What needs to be done: Copy all of the records below verbatim.
[Opening Extracted entries section]
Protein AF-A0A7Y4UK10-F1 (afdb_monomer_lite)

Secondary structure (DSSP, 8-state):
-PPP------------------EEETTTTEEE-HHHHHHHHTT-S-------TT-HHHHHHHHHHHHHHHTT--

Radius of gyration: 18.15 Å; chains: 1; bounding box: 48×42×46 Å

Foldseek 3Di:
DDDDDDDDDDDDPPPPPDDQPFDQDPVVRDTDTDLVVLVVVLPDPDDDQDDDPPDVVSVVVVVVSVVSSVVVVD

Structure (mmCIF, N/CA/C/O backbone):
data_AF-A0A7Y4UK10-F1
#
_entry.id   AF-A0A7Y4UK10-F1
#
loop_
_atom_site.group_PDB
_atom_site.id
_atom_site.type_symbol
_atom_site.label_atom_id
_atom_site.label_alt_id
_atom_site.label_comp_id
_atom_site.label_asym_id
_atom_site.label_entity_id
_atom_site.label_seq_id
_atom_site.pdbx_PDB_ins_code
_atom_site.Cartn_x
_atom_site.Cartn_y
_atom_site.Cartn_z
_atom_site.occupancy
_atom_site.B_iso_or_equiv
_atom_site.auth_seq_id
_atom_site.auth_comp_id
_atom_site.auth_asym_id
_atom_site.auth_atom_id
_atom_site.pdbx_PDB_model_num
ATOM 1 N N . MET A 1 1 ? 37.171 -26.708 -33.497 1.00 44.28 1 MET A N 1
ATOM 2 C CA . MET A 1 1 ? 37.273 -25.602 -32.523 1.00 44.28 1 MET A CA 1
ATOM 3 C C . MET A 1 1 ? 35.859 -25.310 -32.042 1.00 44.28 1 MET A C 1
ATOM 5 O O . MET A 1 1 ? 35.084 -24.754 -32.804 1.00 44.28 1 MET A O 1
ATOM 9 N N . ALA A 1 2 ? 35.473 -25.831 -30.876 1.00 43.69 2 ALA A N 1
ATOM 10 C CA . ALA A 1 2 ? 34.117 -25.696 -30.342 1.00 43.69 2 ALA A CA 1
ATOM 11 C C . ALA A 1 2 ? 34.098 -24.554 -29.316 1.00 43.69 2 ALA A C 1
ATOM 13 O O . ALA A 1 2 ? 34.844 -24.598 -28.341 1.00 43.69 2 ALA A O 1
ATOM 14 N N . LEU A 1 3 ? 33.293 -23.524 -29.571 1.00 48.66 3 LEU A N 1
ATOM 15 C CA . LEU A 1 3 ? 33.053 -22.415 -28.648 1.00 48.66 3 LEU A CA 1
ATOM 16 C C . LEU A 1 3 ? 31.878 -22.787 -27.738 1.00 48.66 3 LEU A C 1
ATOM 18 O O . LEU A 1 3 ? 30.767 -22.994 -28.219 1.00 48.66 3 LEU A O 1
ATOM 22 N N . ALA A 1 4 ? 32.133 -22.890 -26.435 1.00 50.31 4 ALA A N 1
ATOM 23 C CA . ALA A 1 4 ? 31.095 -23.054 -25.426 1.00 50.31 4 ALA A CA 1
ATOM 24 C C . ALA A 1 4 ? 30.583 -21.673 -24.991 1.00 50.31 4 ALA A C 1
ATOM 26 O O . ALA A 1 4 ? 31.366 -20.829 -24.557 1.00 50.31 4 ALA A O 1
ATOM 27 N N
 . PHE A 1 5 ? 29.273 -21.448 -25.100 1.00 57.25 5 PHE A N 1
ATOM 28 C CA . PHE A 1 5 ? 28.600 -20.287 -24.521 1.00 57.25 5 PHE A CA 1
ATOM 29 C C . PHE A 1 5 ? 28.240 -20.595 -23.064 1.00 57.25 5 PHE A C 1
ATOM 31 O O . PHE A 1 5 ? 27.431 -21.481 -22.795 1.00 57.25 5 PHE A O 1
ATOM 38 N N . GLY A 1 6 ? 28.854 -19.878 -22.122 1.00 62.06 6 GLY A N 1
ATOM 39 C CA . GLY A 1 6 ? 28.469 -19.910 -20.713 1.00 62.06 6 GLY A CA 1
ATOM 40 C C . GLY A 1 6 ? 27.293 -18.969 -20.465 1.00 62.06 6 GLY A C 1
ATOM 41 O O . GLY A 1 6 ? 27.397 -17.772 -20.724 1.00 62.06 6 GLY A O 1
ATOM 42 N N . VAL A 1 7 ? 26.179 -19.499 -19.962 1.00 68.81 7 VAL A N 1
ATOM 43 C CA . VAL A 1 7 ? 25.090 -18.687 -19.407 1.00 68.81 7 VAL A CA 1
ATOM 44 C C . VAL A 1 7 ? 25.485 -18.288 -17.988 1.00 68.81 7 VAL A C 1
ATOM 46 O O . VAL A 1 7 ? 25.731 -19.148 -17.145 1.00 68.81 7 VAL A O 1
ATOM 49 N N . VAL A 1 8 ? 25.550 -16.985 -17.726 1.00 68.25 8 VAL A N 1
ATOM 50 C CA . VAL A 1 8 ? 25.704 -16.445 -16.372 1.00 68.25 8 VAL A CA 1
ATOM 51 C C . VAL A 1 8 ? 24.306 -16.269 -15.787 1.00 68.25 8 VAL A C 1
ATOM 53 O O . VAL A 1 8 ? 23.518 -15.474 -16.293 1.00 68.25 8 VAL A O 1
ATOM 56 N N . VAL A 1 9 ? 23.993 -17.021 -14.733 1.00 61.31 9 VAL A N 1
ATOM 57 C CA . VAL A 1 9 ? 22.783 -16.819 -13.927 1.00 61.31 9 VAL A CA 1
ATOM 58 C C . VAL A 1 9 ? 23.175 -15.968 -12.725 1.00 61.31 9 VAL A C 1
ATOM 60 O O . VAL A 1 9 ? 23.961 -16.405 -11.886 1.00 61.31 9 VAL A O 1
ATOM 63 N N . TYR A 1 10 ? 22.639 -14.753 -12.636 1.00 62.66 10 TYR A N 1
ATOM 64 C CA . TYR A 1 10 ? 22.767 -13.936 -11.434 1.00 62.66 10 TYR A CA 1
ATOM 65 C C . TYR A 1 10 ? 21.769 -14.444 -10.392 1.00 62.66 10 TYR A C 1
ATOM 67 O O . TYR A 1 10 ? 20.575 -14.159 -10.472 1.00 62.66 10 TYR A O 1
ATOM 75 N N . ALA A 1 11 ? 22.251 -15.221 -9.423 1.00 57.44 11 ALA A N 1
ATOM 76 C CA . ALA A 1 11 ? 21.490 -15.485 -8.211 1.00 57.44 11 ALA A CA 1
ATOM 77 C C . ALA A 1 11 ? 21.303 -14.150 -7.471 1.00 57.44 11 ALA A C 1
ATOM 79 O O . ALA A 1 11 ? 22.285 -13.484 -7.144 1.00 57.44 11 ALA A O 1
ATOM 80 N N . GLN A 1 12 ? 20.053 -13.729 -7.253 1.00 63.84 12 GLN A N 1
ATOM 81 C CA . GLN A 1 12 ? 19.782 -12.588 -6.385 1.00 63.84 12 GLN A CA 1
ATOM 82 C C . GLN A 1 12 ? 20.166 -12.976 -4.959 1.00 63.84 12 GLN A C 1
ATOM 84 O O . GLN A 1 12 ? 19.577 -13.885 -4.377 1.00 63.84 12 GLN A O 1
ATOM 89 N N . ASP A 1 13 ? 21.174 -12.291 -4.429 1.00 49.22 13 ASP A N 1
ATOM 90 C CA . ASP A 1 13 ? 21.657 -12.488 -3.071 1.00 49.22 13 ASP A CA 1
[Closing Extracted entries section]
Task solution:
Protein AF-A0A7Y4UK10-F1 (afdb_monomer_lite)

Secondary structure (DSSP, 8-state):
-PPP------------------EEETTTTEEE-HHHHHHHHTT-S-------TT-HHHHHHHHHHHHHHHTT--

Radius of gyration: 18.15 Å; chains: 1; bounding box: 48×42×46 Å

Foldseek 3Di:
DDDDDDDDDDDDPPPPPDDQPFDQDPVVRDTDTDLVVLVVVLPDPDDDQDDDPPDVVSVVVVVVSVVSSVVVVD

Structure (mmCIF, N/CA/C/O backbone):
data_AF-A0A7Y4UK10-F1
#
_entry.id   AF-A0A7Y4UK10-F1
#
loop_
_atom_site.group_PDB
_atom_site.id
_atom_site.type_symbol
_atom_site.label_atom_id
_atom_site.label_alt_id
_atom_site.label_comp_id
_atom_site.label_asym_id
_atom_site.label_entity_id
_atom_site.label_seq_id
_atom_site.pdbx_PDB_ins_code
_atom_site.Cartn_x
_atom_site.Cartn_y
_atom_site.Cartn_z
_atom_site.occupancy
_atom_site.B_iso_or_equiv
_atom_site.auth_seq_id
_atom_site.auth_comp_id
_atom_site.auth_asym_id
_atom_site.auth_atom_id
_atom_site.pdbx_PDB_model_num
ATOM 1 N N . MET A 1 1 ? 37.171 -26.708 -33.497 1.00 44.28 1 MET A N 1
ATOM 2 C CA . MET A 1 1 ? 37.273 -25.602 -32.523 1.00 44.28 1 MET A CA 1
ATOM 3 C C . MET A 1 1 ? 35.859 -25.310 -32.042 1.00 44.28 1 MET A C 1
ATOM 5 O O . MET A 1 1 ? 35.084 -24.754 -32.804 1.00 44.28 1 MET A O 1
ATOM 9 N N . ALA A 1 2 ? 35.473 -25.831 -30.876 1.00 43.69 2 ALA A N 1
ATOM 10 C CA . ALA A 1 2 ? 34.117 -25.696 -30.342 1.00 43.69 2 ALA A CA 1
ATOM 11 C C . ALA A 1 2 ? 34.098 -24.554 -29.316 1.00 43.69 2 ALA A C 1
ATOM 13 O O . ALA A 1 2 ? 34.844 -24.598 -28.341 1.00 43.69 2 ALA A O 1
ATOM 14 N N . LEU A 1 3 ? 33.293 -23.524 -29.571 1.00 48.66 3 LEU A N 1
ATOM 15 C CA . LEU A 1 3 ? 33.053 -22.415 -28.648 1.00 48.66 3 LEU A CA 1
ATOM 16 C C . LEU A 1 3 ? 31.878 -22.787 -27.738 1.00 48.66 3 LEU A C 1
ATOM 18 O O . LEU A 1 3 ? 30.767 -22.994 -28.219 1.00 48.66 3 LEU A O 1
ATOM 22 N N . ALA A 1 4 ? 32.133 -22.890 -26.435 1.00 50.31 4 ALA A N 1
ATOM 23 C CA . ALA A 1 4 ? 31.095 -23.054 -25.426 1.00 50.31 4 ALA A CA 1
ATOM 24 C C . ALA A 1 4 ? 30.583 -21.673 -24.991 1.00 50.31 4 ALA A C 1
ATOM 26 O O . ALA A 1 4 ? 31.366 -20.829 -24.557 1.00 50.31 4 ALA A O 1
ATOM 27 N N
 . PHE A 1 5 ? 29.273 -21.448 -25.100 1.00 57.25 5 PHE A N 1
ATOM 28 C CA . PHE A 1 5 ? 28.600 -20.287 -24.521 1.00 57.25 5 PHE A CA 1
ATOM 29 C C . PHE A 1 5 ? 28.240 -20.595 -23.064 1.00 57.25 5 PHE A C 1
ATOM 31 O O . PHE A 1 5 ? 27.431 -21.481 -22.795 1.00 57.25 5 PHE A O 1
ATOM 38 N N . GLY A 1 6 ? 28.854 -19.878 -22.122 1.00 62.06 6 GLY A N 1
ATOM 39 C CA . GLY A 1 6 ? 28.469 -19.910 -20.713 1.00 62.06 6 GLY A CA 1
ATOM 40 C C . GLY A 1 6 ? 27.293 -18.969 -20.465 1.00 62.06 6 GLY A C 1
ATOM 41 O O . GLY A 1 6 ? 27.397 -17.772 -20.724 1.00 62.06 6 GLY A O 1
ATOM 42 N N . VAL A 1 7 ? 26.179 -19.499 -19.962 1.00 68.81 7 VAL A N 1
ATOM 43 C CA . VAL A 1 7 ? 25.090 -18.687 -19.407 1.00 68.81 7 VAL A CA 1
ATOM 44 C C . VAL A 1 7 ? 25.485 -18.288 -17.988 1.00 68.81 7 VAL A C 1
ATOM 46 O O . VAL A 1 7 ? 25.731 -19.148 -17.145 1.00 68.81 7 VAL A O 1
ATOM 49 N N . VAL A 1 8 ? 25.550 -16.985 -17.726 1.00 68.25 8 VAL A N 1
ATOM 50 C CA . VAL A 1 8 ? 25.704 -16.445 -16.372 1.00 68.25 8 VAL A CA 1
ATOM 51 C C . VAL A 1 8 ? 24.306 -16.269 -15.787 1.00 68.25 8 VAL A C 1
ATOM 53 O O . VAL A 1 8 ? 23.518 -15.474 -16.293 1.00 68.25 8 VAL A O 1
ATOM 56 N N . VAL A 1 9 ? 23.993 -17.021 -14.733 1.00 61.31 9 VAL A N 1
ATOM 57 C CA . VAL A 1 9 ? 22.783 -16.819 -13.927 1.00 61.31 9 VAL A CA 1
ATOM 58 C C . VAL A 1 9 ? 23.175 -15.968 -12.725 1.00 61.31 9 VAL A C 1
ATOM 60 O O . VAL A 1 9 ? 23.961 -16.405 -11.886 1.00 61.31 9 VAL A O 1
ATOM 63 N N . TYR A 1 10 ? 22.639 -14.753 -12.636 1.00 62.66 10 TYR A N 1
ATOM 64 C CA . TYR A 1 10 ? 22.767 -13.936 -11.434 1.00 62.66 10 TYR A CA 1
ATOM 65 C C . TYR A 1 10 ? 21.769 -14.444 -10.392 1.00 62.66 10 TYR A C 1
ATOM 67 O O . TYR A 1 10 ? 20.575 -14.159 -10.472 1.00 62.66 10 TYR A O 1
ATOM 75 N N . ALA A 1 11 ? 22.251 -15.221 -9.423 1.00 57.44 11 ALA A N 1
ATOM 76 C CA . ALA A 1 11 ? 21.490 -15.485 -8.211 1.00 57.44 11 ALA A CA 1
ATOM 77 C C . ALA A 1 11 ? 21.303 -14.150 -7.471 1.00 57.44 11 ALA A C 1
ATOM 79 O O . ALA A 1 11 ? 22.285 -13.484 -7.144 1.00 57.44 11 ALA A O 1
ATOM 80 N N . GLN A 1 12 ? 20.053 -13.729 -7.253 1.00 63.84 12 GLN A N 1
ATOM 81 C CA . GLN A 1 12 ? 19.782 -12.588 -6.385 1.00 63.84 12 GLN A CA 1
ATOM 82 C C . GLN A 1 12 ? 20.166 -12.976 -4.959 1.00 63.84 12 GLN A C 1
ATOM 84 O O . GLN A 1 12 ? 19.577 -13.885 -4.377 1.00 63.84 12 GLN A O 1
ATOM 89 N N . ASP A 1 13 ? 21.174 -12.291 -4.429 1.00 49.22 13 ASP A N 1
ATOM 90 C CA . ASP A 1 13 ? 21.657 -12.488 -3.071 1.00 49.22 13 ASP A CA 1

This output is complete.